## What you are asked to do:
Please quote exactly the lines below from the line containing "ATOM 60 C CA . ALA" to the line containing "ATOM 65 C CA", both lines included, and nothing else.

## Data listing:
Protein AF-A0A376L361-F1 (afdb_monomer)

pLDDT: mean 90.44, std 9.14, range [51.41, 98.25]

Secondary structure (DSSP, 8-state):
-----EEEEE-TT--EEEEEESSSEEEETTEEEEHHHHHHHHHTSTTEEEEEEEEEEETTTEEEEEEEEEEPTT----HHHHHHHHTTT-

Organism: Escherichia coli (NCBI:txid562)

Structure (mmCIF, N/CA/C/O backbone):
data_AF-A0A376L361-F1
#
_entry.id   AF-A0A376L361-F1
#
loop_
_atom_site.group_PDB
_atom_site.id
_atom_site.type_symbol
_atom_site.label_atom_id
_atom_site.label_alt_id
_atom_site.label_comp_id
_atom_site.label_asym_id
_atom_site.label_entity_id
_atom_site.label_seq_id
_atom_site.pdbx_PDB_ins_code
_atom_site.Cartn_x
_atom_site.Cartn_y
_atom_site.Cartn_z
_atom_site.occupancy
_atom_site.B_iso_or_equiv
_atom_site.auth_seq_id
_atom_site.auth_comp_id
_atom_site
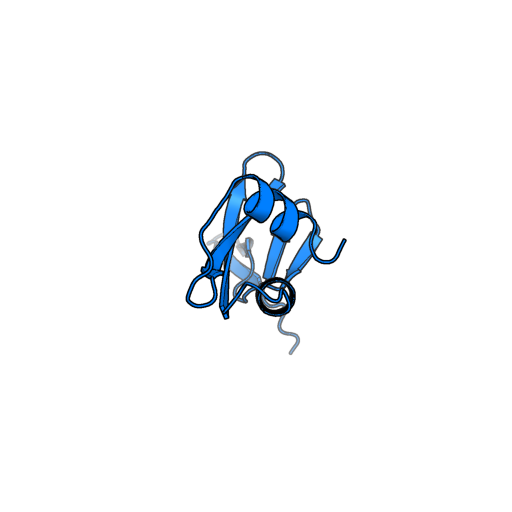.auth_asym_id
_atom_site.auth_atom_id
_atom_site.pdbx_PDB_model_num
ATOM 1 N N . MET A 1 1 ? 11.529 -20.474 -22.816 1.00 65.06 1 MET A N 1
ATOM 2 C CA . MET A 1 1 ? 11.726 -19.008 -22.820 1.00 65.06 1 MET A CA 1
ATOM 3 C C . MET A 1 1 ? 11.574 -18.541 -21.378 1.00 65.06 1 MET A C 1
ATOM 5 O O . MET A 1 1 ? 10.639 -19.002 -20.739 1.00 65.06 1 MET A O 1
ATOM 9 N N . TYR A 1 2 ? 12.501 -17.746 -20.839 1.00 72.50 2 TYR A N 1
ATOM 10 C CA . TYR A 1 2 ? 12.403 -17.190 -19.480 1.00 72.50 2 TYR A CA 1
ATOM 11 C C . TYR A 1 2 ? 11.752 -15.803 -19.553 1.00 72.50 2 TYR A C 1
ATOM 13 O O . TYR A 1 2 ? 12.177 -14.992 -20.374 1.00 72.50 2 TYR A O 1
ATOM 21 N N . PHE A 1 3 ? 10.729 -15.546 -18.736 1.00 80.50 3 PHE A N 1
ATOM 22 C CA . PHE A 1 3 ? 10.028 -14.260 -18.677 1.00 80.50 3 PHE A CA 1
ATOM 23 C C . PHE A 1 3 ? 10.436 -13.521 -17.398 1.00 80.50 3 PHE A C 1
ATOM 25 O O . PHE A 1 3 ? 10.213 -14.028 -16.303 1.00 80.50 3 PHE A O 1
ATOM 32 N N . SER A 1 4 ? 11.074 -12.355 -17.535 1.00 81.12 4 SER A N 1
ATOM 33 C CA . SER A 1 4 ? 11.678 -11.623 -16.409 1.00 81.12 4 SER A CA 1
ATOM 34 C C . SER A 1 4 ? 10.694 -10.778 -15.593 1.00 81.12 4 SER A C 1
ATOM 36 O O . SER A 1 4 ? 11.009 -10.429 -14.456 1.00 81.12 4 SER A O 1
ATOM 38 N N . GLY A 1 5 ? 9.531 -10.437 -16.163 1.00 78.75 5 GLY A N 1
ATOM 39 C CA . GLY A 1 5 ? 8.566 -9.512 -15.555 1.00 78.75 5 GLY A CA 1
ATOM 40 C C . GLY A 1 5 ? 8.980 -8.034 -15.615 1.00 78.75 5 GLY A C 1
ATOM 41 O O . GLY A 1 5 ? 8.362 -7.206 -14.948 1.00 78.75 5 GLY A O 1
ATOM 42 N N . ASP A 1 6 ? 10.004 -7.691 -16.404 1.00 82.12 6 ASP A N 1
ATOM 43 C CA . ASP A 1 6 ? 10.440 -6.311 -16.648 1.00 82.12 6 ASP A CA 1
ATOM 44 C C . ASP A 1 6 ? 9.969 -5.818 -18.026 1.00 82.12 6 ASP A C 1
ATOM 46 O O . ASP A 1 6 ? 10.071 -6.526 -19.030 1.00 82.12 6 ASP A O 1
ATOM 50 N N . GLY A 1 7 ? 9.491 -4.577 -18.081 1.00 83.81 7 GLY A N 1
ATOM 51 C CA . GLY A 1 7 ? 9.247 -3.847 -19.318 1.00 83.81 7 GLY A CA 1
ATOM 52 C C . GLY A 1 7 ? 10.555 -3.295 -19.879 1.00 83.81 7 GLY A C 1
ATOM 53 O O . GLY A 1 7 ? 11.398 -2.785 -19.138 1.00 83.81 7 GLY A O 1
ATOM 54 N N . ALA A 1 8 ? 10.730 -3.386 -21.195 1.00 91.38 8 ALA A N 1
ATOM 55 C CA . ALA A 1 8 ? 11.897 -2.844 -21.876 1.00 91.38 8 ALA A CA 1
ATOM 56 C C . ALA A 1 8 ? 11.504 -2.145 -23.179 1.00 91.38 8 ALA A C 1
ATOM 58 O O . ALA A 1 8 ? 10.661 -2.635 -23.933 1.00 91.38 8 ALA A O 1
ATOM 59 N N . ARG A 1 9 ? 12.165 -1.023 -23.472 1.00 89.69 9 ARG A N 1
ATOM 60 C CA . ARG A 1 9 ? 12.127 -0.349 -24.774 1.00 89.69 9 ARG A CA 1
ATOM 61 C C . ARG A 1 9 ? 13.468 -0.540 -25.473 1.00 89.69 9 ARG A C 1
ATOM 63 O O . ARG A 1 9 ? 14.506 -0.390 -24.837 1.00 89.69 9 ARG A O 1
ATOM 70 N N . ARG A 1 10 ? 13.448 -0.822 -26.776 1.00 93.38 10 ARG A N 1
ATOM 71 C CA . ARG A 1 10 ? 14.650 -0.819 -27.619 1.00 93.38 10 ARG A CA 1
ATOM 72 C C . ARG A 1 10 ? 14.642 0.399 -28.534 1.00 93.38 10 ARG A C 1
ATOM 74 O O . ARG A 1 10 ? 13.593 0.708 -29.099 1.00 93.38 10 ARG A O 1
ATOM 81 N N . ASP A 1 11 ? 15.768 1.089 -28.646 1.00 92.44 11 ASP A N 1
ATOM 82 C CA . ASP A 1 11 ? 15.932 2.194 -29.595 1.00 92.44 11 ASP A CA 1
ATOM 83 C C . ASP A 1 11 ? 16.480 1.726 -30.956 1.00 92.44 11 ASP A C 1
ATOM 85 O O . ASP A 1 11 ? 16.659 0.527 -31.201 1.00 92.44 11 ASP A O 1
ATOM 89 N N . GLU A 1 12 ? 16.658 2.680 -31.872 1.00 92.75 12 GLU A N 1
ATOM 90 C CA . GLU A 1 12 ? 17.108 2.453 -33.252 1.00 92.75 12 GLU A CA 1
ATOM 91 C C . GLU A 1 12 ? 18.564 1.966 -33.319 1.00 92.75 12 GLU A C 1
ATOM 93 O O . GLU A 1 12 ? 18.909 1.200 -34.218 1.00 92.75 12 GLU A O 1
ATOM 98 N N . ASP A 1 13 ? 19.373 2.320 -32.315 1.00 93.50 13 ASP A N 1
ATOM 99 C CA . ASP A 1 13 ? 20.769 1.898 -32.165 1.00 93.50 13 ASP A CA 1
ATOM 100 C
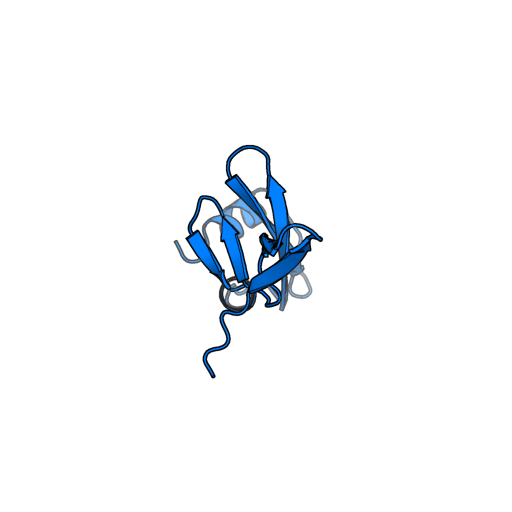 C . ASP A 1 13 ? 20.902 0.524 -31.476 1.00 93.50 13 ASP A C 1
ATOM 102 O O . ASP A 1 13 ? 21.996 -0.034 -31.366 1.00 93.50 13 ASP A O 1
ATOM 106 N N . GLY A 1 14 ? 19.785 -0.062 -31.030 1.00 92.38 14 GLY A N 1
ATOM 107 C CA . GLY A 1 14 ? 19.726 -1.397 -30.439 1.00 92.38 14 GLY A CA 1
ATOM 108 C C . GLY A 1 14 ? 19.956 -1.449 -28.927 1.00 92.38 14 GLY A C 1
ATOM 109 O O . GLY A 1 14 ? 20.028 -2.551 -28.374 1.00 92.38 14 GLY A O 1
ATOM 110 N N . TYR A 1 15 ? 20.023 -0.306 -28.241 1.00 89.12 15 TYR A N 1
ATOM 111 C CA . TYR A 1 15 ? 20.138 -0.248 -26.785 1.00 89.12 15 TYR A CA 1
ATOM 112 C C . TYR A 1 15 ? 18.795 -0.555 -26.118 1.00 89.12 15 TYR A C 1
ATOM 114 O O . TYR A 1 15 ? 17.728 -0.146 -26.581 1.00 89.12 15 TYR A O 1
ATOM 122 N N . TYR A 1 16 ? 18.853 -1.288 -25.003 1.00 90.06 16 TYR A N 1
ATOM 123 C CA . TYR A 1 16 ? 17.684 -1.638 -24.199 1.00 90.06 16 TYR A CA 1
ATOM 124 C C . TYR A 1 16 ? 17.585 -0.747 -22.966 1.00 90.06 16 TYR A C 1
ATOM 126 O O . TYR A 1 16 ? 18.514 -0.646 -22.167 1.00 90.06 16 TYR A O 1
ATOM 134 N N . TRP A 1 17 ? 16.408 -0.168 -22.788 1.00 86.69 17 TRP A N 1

--

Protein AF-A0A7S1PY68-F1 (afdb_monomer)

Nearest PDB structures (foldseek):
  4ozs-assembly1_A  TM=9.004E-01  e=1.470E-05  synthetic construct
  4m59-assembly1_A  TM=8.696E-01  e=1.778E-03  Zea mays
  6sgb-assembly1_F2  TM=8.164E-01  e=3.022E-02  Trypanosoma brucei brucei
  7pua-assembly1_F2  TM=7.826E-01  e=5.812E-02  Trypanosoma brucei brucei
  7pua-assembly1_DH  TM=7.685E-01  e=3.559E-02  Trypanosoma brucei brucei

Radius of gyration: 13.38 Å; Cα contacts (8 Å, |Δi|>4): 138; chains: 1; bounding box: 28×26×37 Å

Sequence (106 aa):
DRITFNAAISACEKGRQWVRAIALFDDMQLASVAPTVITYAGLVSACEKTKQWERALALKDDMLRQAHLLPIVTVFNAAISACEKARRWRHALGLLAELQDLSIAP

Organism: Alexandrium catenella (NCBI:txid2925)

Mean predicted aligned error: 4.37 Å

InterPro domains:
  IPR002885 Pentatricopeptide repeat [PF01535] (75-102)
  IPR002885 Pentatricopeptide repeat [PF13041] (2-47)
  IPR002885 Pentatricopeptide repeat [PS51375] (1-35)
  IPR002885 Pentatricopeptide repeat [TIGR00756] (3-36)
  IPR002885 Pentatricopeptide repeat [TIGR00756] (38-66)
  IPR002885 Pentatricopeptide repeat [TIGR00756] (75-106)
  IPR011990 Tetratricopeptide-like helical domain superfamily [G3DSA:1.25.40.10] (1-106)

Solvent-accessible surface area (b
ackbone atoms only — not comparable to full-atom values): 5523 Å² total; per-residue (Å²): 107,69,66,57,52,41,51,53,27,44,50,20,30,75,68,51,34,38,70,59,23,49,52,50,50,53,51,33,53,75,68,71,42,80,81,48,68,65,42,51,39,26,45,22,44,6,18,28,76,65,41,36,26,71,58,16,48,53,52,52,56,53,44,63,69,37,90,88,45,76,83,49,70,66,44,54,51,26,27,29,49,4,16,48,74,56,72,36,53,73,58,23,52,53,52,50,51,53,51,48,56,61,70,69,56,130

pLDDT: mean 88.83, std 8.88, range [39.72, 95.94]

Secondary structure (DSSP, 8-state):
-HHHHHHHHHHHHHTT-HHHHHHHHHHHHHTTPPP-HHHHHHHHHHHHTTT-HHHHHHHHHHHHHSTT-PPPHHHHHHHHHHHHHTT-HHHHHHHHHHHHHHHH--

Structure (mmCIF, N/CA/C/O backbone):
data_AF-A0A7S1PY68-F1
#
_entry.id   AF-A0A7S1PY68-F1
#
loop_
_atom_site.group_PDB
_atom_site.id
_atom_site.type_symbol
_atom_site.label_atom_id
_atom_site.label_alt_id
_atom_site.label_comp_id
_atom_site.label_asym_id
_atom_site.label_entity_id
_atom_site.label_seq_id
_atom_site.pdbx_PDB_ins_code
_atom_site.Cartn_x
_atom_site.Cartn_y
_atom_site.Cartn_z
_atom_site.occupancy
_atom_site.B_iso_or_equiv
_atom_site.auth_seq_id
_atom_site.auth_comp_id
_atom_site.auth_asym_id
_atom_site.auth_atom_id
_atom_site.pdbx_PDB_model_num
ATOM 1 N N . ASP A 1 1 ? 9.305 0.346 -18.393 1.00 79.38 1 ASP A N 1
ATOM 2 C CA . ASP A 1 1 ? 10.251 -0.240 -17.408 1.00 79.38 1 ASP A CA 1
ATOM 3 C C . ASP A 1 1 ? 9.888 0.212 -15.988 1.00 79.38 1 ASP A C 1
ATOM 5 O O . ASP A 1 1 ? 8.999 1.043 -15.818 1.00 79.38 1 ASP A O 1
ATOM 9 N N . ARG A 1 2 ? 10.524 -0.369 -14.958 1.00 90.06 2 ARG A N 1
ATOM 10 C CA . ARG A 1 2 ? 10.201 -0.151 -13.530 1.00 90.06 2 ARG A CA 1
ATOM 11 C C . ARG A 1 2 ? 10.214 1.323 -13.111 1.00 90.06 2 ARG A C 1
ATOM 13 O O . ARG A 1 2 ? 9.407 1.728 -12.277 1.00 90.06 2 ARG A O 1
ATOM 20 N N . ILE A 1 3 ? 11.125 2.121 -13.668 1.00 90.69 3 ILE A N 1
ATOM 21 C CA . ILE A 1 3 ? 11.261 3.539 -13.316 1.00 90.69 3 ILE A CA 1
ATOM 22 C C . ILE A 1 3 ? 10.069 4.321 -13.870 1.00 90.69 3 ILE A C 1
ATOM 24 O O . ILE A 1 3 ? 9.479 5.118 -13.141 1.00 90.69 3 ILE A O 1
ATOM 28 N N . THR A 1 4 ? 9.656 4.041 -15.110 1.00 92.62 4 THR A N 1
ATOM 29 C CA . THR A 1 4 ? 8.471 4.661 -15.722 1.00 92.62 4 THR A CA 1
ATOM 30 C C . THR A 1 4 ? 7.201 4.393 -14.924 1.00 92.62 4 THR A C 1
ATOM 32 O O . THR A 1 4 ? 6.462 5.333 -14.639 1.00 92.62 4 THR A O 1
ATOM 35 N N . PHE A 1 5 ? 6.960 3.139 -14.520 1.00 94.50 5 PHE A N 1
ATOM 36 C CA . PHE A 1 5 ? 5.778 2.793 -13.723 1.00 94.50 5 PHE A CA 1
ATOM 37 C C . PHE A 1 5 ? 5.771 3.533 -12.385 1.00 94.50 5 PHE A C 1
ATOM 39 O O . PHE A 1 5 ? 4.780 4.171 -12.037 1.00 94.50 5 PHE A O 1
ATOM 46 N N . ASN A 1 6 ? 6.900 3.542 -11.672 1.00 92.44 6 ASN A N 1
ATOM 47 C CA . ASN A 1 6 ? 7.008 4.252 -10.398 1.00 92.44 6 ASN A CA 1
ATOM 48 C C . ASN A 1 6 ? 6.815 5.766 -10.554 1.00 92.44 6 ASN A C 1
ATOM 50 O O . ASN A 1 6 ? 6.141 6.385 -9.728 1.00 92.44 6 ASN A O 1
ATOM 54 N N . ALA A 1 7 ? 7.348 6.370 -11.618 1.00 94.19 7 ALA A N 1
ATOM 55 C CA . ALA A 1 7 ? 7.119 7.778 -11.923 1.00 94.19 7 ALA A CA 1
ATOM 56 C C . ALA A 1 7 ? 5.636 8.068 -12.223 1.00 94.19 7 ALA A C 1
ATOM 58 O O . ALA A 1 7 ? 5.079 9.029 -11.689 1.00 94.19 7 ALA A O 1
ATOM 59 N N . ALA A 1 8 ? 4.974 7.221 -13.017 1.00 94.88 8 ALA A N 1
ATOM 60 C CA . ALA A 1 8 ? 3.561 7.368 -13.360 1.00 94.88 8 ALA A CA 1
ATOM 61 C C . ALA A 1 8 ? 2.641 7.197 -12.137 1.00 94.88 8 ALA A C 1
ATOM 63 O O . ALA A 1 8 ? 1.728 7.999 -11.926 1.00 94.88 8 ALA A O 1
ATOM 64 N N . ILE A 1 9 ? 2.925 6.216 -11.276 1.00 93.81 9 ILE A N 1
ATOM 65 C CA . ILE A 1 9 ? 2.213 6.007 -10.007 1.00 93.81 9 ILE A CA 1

## Solution for this exercise:
ATOM 60 C CA . ALA A 1 8 ? 3.561 7.368 -13.360 1.00 94.88 8 ALA A CA 1
ATOM 61 C C . ALA A 1 8 ? 2.641 7.197 -12.137 1.00 94.88 8 ALA A C 1
ATOM 63 O O . ALA A 1 8 ? 1.728 7.999 -11.926 1.00 94.88 8 ALA A O 1
ATOM 64 N N . ILE A 1 9 ? 2.925 6.216 -11.276 1.00 93.81 9 ILE A N 1
ATOM 65 C CA . ILE A 1 9 ? 2.213 6.007 -10.007 1.00 93.81 9 ILE A CA 1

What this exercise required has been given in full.